Monday, November 10, 2014

Trish MacGregor Reviews Interstellar


Interstellar

interstellar
Interstellar is one of those rare movies that will stick with me years from now. Kubrick’s2001: A Space Odyssey, released in 1968, is still vivid in memory. So is the 1997 movieContact.
Interstellar combines elements of both of those movies, but may surpass both.
Writer and director Christopher Nolan (Memento, Dark Knight Rises, Inception) is a master of non-linear storytelling. He does this, in part, by keeping the story tightly focused on the characters, who come across as completely genuine, the kind of people you or I might know. But it’s the relationship between single parent Cooper (Matthew McConaughey) and his daughter, Murph (MacKenzie Murph at age 10; Jessica Chastain in her 30s) and Ellen Burstyn (old age) that seizes the emotional center of this film and pivots the plot again and again.
Here’s a plot summary from IMDB:
In the near future Earth has been devastated by drought and famine, causing a scarcity in food and extreme changes in climate. When humanity is facing extinction, a mysterious rip in the space-time continuum is discovered, giving mankind the opportunity to widen their lifespan. A group of explorers must travel beyond our solar system in search of a planet that can sustain life.

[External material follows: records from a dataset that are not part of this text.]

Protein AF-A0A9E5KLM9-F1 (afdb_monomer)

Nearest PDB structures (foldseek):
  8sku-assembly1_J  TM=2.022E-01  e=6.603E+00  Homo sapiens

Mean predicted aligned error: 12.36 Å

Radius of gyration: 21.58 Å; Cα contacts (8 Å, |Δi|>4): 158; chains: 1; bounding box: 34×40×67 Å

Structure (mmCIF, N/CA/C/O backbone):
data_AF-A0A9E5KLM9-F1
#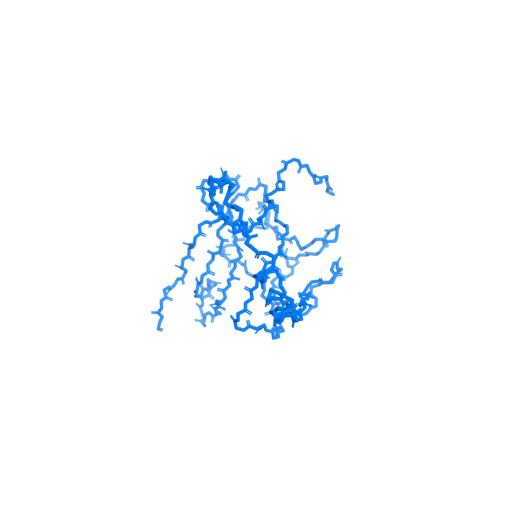
_entry.id   AF-A0A9E5KLM9-F1
#
loop_
_atom_site.group_PDB
_atom_site.id
_atom_site.type_symbol
_atom_site.label_atom_id
_atom_site.label_alt_id
_atom_site.label_comp_id
_atom_site.label_asym_id
_atom_site.label_entity_id
_atom_site.label_seq_id
_atom_site.pdbx_PDB_ins_code
_atom_site.Cartn_x
_atom_site.Cartn_y
_atom_site.Cartn_z
_atom_site.occupancy
_atom_site.B_iso_or_equiv
_atom_site.auth_seq_id
_atom_site.auth_comp_id
_atom_site.auth_asym_id
_atom_site.auth_atom_id
_atom_site.pdbx_PDB_model_num
ATOM 1 N N . MET A 1 1 ? 11.797 -14.399 4.708 1.00 47.66 1 MET A N 1
ATOM 2 C CA . MET A 1 1 ? 12.380 -13.036 4.642 1.00 47.66 1 MET A CA 1
ATOM 3 C C . MET A 1 1 ? 13.093 -12.729 5.956 1.00 47.66 1 MET A C 1
ATOM 5 O O . MET A 1 1 ? 12.502 -12.947 7.005 1.00 47.66 1 MET A O 1
ATOM 9 N N . THR A 1 2 ? 14.350 -12.274 5.948 1.00 40.69 2 THR A N 1
ATOM 10 C CA . THR A 1 2 ? 14.999 -11.769 7.174 1.00 40.69 2 THR A CA 1
ATOM 11 C C . THR A 1 2 ? 14.659 -10.292 7.325 1.00 40.69 2 THR A C 1
ATOM 13 O O . THR A 1 2 ? 15.120 -9.472 6.533 1.00 40.69 2 THR A O 1
ATOM 16 N N . TRP A 1 3 ? 13.825 -9.971 8.314 1.00 46.41 3 TRP A N 1
ATOM 17 C CA . TRP A 1 3 ? 13.448 -8.614 8.714 1.00 46.41 3 TRP A CA 1
ATOM 18 C C . TRP A 1 3 ? 14.672 -7.889 9.304 1.00 46.41 3 TRP A C 1
ATOM 20 O O . TRP A 1 3 ? 14.839 -7.814 10.516 1.00 46.41 3 TRP A O 1
ATOM 30 N N . GLY A 1 4 ? 15.601 -7.470 8.442 1.00 46.06 4 GLY A N 1
ATOM 31 C CA . GLY A 1 4 ? 16.800 -6.721 8.824 1.00 46.06 4 GLY A CA 1
ATOM 32 C C . GLY A 1 4 ? 16.502 -5.271 9.223 1.00 46.06 4 GLY A C 1
ATOM 33 O O . GLY A 1 4 ? 15.370 -4.809 9.114 1.00 46.06 4 GLY A O 1
ATOM 34 N N . GLU A 1 5 ? 17.556 -4.565 9.645 1.00 40.78 5 GLU A N 1
ATOM 35 C CA . GLU A 1 5 ? 17.657 -3.269 10.359 1.00 40.78 5 GLU A CA 1
ATOM 36 C C . GLU A 1 5 ? 16.973 -2.022 9.735 1.00 40.78 5 GLU A C 1
ATOM 38 O O . GLU A 1 5 ? 17.308 -0.893 10.079 1.00 40.78 5 GLU A O 1
ATOM 43 N N . ARG A 1 6 ? 16.000 -2.173 8.830 1.00 44.88 6 ARG A N 1
ATOM 44 C CA . ARG A 1 6 ? 15.258 -1.066 8.194 1.00 44.88 6 ARG A CA 1
ATOM 45 C C . ARG A 1 6 ? 13.756 -1.112 8.491 1.00 44.88 6 ARG A C 1
ATOM 47 O O . ARG A 1 6 ? 12.944 -0.836 7.612 1.00 44.88 6 ARG A O 1
ATOM 54 N N . ILE A 1 7 ? 13.379 -1.461 9.721 1.00 45.72 7 ILE A N 1
ATOM 55 C CA . ILE A 1 7 ? 12.010 -1.231 10.197 1.00 45.72 7 ILE A CA 1
ATOM 56 C C . ILE A 1 7 ? 11.907 0.254 10.545 1.00 45.72 7 ILE A C 1
ATOM 58 O O . ILE A 1 7 ? 12.460 0.700 11.546 1.00 45.72 7 ILE A O 1
ATOM 62 N N . VAL A 1 8 ? 11.203 1.020 9.715 1.00 46.50 8 VAL A N 1
ATOM 63 C CA . VAL A 1 8 ? 10.738 2.350 10.111 1.00 46.50 8 VAL A CA 1
ATOM 64 C C . VAL A 1 8 ? 9.494 2.127 10.970 1.00 46.50 8 VAL A C 1
ATOM 66 O O . VAL A 1 8 ? 8.407 1.879 10.452 1.00 46.50 8 VAL A O 1
ATOM 69 N N . GLU A 1 9 ? 9.661 2.122 12.292 1.00 41.97 9 GLU A N 1
ATOM 70 C CA . GLU A 1 9 ? 8.527 2.173 13.215 1.00 41.97 9 GLU A CA 1
ATOM 71 C C . GLU A 1 9 ? 8.018 3.617 13.256 1.00 41.97 9 GLU A C 1
ATOM 73 O O . GLU A 1 9 ? 8.666 4.503 13.806 1.00 41.97 9 GLU A O 1
ATOM 78 N N . TYR A 1 10 ? 6.863 3.872 12.640 1.00 41.62 10 TYR A N 1
ATOM 79 C CA . TYR A 1 10 ? 6.158 5.137 12.821 1.00 41.62 10 TYR A CA 1
ATOM 80 C C . TYR A 1 10 ? 5.392 5.074 14.146 1.00 41.62 10 TYR A C 1
ATOM 82 O O . TYR A 1 10 ? 4.303 4.505 14.232 1.00 41.62 10 TYR A O 1
ATOM 90 N N . ALA A 1 11 ? 5.978 5.649 15.193 1.00 35.47 11 ALA A N 1
ATOM 91 C CA . ALA A 1 11 ? 5.245 6.097 16.364 1.00 35.47 11 ALA A CA 1
ATOM 92 C C . ALA A 1 11 ? 5.079 7.614 16.236 1.00 35.47 11 ALA A C 1
ATOM 94 O O . ALA A 1 11 ? 6.062 8.351 16.225 1.00 35.47 11 ALA A O 1
ATOM 95 N N . ALA A 1 12 ? 3.843 8.093 16.114 1.00 33.44 12 ALA A N 1
ATOM 96 C CA . ALA A 1 12 ? 3.560 9.496 16.377 1.00 33.44 12 ALA A CA 1
ATOM 97 C C . ALA A 1 12 ? 3.672 9.698 17.895 1.00 33.44 12 ALA A C 1
ATOM 99 O O . ALA A 1 12 ? 2.705 9.518 18.634 1.00 33.44 12 ALA A O 1
ATOM 100 N N . GLU A 1 13 ? 4.880 9.979 18.376 1.00 37.19 13 GLU A N 1
ATOM 101 C CA . GLU A 1 13 ? 5.076 10.439 19.745 1.00 37.19 13 GLU A CA 1
ATOM 102 C C . GLU A 1 13 ? 4.550 11.873 19.863 1.00 37.19 13 GLU A C 1
ATOM 104 O O . GLU A 1 13 ? 4.982 12.791 19.166 1.00 37.19 13 GLU A O 1
ATOM 109 N N . SER A 1 14 ? 3.596 12.059 20.770 1.00 37.50 14 SER A N 1
ATOM 110 C CA . SER A 1 14 ? 3.220 13.362 21.306 1.00 37.50 14 SER A CA 1
ATOM 111 C C . SER A 1 14 ? 4.451 13.985 21.972 1.00 37.50 14 SER A C 1
ATOM 113 O O . SER A 1 14 ? 4.868 13.527 23.036 1.00 37.50 14 SER A O 1
ATOM 115 N N . THR A 1 15 ? 5.038 15.026 21.376 1.00 39.84 15 THR A N 1
ATOM 116 C CA . THR A 1 15 ? 6.114 15.797 22.011 1.00 39.84 15 THR A CA 1
ATOM 117 C C . THR A 1 15 ? 5.542 16.601 23.172 1.00 39.84 15 THR A C 1
ATOM 119 O O . THR A 1 15 ? 4.997 17.688 22.969 1.00 39.84 15 THR A O 1
ATOM 122 N N . ASP A 1 16 ? 5.651 16.060 24.383 1.00 37.97 16 ASP A N 1
ATOM 123 C CA . ASP A 1 16 ? 5.344 16.804 25.597 1.00 37.97 16 ASP A CA 1
ATOM 124 C C . ASP A 1 16 ? 6.496 17.766 25.930 1.00 37.97 16 ASP A C 1
ATOM 126 O O . ASP A 1 16 ? 7.682 17.461 25.768 1.00 37.97 16 ASP A O 1
ATOM 130 N N . ALA A 1 17 ? 6.125 18.978 26.320 1.00 38.72 17 ALA A N 1
ATOM 131 C CA . ALA A 1 17 ? 7.006 20.127 26.428 1.00 38.72 17 ALA A CA 1
ATOM 132 C C . ALA A 1 17 ? 8.030 19.968 27.562 1.00 38.72 17 ALA A C 1
ATOM 134 O O . ALA A 1 17 ? 7.700 19.558 28.676 1.00 38.72 17 ALA A O 1
ATOM 135 N N . THR A 1 18 ? 9.273 20.393 27.313 1.00 43.31 18 THR A N 1
ATOM 136 C CA . THR A 1 18 ? 10.335 20.510 28.320 1.00 43.31 18 THR A CA 1
ATOM 137 C C . THR A 1 18 ? 9.931 21.499 29.418 1.00 43.31 18 THR A C 1
ATOM 139 O O . THR A 1 18 ? 10.263 22.685 29.380 1.00 43.31 18 THR A O 1
ATOM 142 N N . THR A 1 19 ? 9.220 21.010 30.429 1.00 37.34 19 THR A N 1
ATOM 143 C CA . THR A 1 19 ? 8.878 21.773 31.625 1.00 37.34 19 THR A CA 1
ATOM 144 C C . THR A 1 19 ? 10.064 21.709 32.579 1.00 37.34 19 THR A C 1
ATOM 146 O O . THR A 1 19 ? 10.371 20.672 33.165 1.00 37.34 19 THR A O 1
ATOM 149 N N . ARG A 1 20 ? 10.762 22.837 32.745 1.00 41.34 20 ARG A N 1
ATOM 150 C CA . ARG A 1 20 ? 11.719 23.019 33.841 1.00 41.34 20 ARG A CA 1
ATOM 151 C C . ARG A 1 20 ? 10.951 22.884 35.156 1.00 41.34 20 ARG A C 1
ATOM 153 O O . ARG A 1 20 ? 10.143 23.747 35.486 1.00 41.34 20 ARG A O 1
ATOM 160 N N . VAL A 1 21 ? 11.202 21.810 35.900 1.00 35.31 21 VAL A N 1
ATOM 161 C CA . VAL A 1 21 ? 10.618 21.594 37.228 1.00 35.31 21 VAL A CA 1
ATOM 162 C C . VAL A 1 21 ? 11.251 22.588 38.201 1.00 35.31 21 VAL A C 1
ATOM 164 O O . VAL A 1 21 ? 12.303 22.344 38.785 1.00 35.31 21 VAL A O 1
ATOM 167 N N . THR A 1 22 ? 10.617 23.745 38.372 1.00 43.06 22 THR A N 1
ATOM 168 C CA . THR A 1 22 ? 10.766 24.526 39.599 1.00 43.06 22 THR A CA 1
ATOM 169 C C . THR A 1 22 ? 9.860 23.876 40.635 1.00 43.06 22 THR A C 1
ATOM 171 O O . THR A 1 22 ? 8.642 23.865 40.485 1.00 43.06 22 THR A O 1
ATOM 174 N N . MET A 1 23 ? 10.463 23.279 41.661 1.00 36.22 23 MET A N 1
ATOM 175 C CA . MET A 1 23 ? 9.762 22.606 42.750 1.00 36.22 23 MET A CA 1
ATOM 176 C C . MET A 1 23 ? 8.996 23.643 43.587 1.00 36.22 23 MET A C 1
ATOM 178 O O . MET A 1 23 ? 9.507 24.177 44.567 1.00 36.22 23 MET A O 1
ATOM 182 N N . MET A 1 24 ? 7.774 23.972 43.165 1.00 48.97 24 MET A N 1
ATOM 183 C CA . MET A 1 24 ? 6.809 24.692 43.988 1.00 48.97 24 MET A CA 1
ATOM 184 C C . MET A 1 24 ? 6.138 23.689 44.924 1.00 48.97 24 MET A C 1
ATOM 186 O O . MET A 1 24 ? 5.561 22.697 44.486 1.00 48.97 24 MET A O 1
ATOM 190 N N . ILE A 1 25 ? 6.237 23.943 46.226 1.00 56.59 25 ILE A N 1
ATOM 191 C CA . ILE A 1 25 ? 5.555 23.174 47.266 1.00 56.59 25 ILE A CA 1
ATOM 192 C C . ILE A 1 25 ? 4.049 23.401 47.086 1.00 56.59 25 ILE A C 1
ATOM 194 O O . ILE A 1 25 ? 3.528 24.460 47.434 1.00 56.59 25 ILE A O 1
ATOM 198 N N . VAL A 1 26 ? 3.356 22.424 46.502 1.00 49.66 26 VAL A N 1
ATOM 199 C CA . VAL A 1 26 ? 1.898 22.457 46.354 1.00 49.66 26 VAL A CA 1
ATOM 200 C C . VAL A 1 26 ? 1.266 22.045 47.693 1.00 49.66 26 VAL A C 1
ATOM 202 O O . VAL A 1 26 ? 1.605 20.981 48.216 1.00 49.66 26 VAL A O 1
ATOM 205 N N . PRO A 1 27 ? 0.363 22.848 48.285 1.00 50.97 27 PRO A N 1
ATOM 206 C CA . PRO A 1 27 ? -0.319 22.480 49.522 1.00 50.97 27 PRO A CA 1
ATOM 207 C C . PRO A 1 27 ? -1.200 21.237 49.311 1.00 50.97 27 PRO A C 1
ATOM 209 O O . PRO A 1 27 ? -1.901 21.118 48.306 1.00 50.97 27 PRO A O 1
ATOM 212 N N . ALA A 1 28 ? -1.194 20.324 50.290 1.00 52.88 28 ALA A N 1
ATOM 213 C CA . ALA A 1 28 ? -1.808 18.988 50.235 1.00 52.88 28 ALA A CA 1
ATOM 214 C C . ALA A 1 28 ? -3.312 18.955 49.874 1.00 52.88 28 ALA A C 1
ATOM 216 O O . ALA A 1 28 ? -3.830 17.907 49.497 1.00 52.88 28 ALA A O 1
ATOM 217 N N . ALA A 1 29 ? -4.012 20.091 49.932 1.00 50.91 29 ALA A N 1
ATOM 218 C CA . ALA A 1 29 ? -5.416 20.206 49.540 1.00 50.91 29 ALA A CA 1
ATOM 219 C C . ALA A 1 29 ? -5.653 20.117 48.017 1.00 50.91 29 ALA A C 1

The crew of the Endurance are required to think bigger and go further than any human in history as they embark on an interstellar voyage, into the unknown. Coop, the pilot of the Endurance, must decide between seeing his children again and the future of the human race.
One element of great storytelling is to have a small subplot of some sort that threads throughout the story, often some odd human quality or experience. Then, by the end of the story, you suddenly realize it was never small, that it’s the very thing on which the story hinges. Nolan does this with Murph, the daughter, and Cooper.
Murph is convinced that a ghost is communicating with her, sending her a message of some sort. She keeps a journal filled with lot of weird lines that she’s convinced contain the message. Sometimes in their library, books fall off shelves for no apparent reason. Her dad tells her there’s no such things as ghosts and it’s not a poltergeist or anything else that’s supernatural. It’s science – gravity.
I don’t want to spoil the film for anyone who hasn’t seen it, so you’ll have to see it to find out how pivotal this is to the story, the nature of space/time, wormholes, the quest Cooper undertakes, and how it figures into the final moments of the film. I hope McConaughey is nominated for an Oscar for Interstellar. His emotions spill into the theater. When he’s choked up, so are you. When he cries, so do you. You don’t just feel what he feels, you experience it.
Anne Hathaway plays Brand, a scientist who works with her father, Michael Caine, Professor Brand, in a secret NASA facility. Like McConaughey, she’s a Scorpio and her emotions are nearly as intense as his.
The archetypal themes in the movie are classic. The father/daughter relationship is especially powerful and propels the film. The other theme that is so prevalent is that of self-preservation versus personal sacrifice to save humanity. And then there’s the supernatural element, which turns out not to be supernatural in the way we think of it but a product of messing around with space/time.
Rob and I had had two minor irritatants about the film. Food and nearly everything else is scarce in this near-future world. But people are driving trucks and cars. Where does the gas come from? We never see anyone filling up.
The other point is more subtle. Throughout the film, there are references to Murph’s “ghost” and also to “they,” the people or entities who are responsible for the wormhole that has appeared just when humanity is desperate for options. One of the characters refers to they as humanity’s protectors.
Who are they? In the universes on the other side of this wormhole, are there other species? Other beings? Other inhabited planets?
It’s one of two central questions in this intelligent, spectacular movie. And, yes, there’s synchronicity! And a line straight out of one of our recent blog posts about how a parent should never outlive his/her child.


1 comment:

Prashant C. Trikannad said...

My teenage son saw this film last Sunday and loved it. He insists the rest of the family see it too. I'll probably catch it in the theatres sometime this week.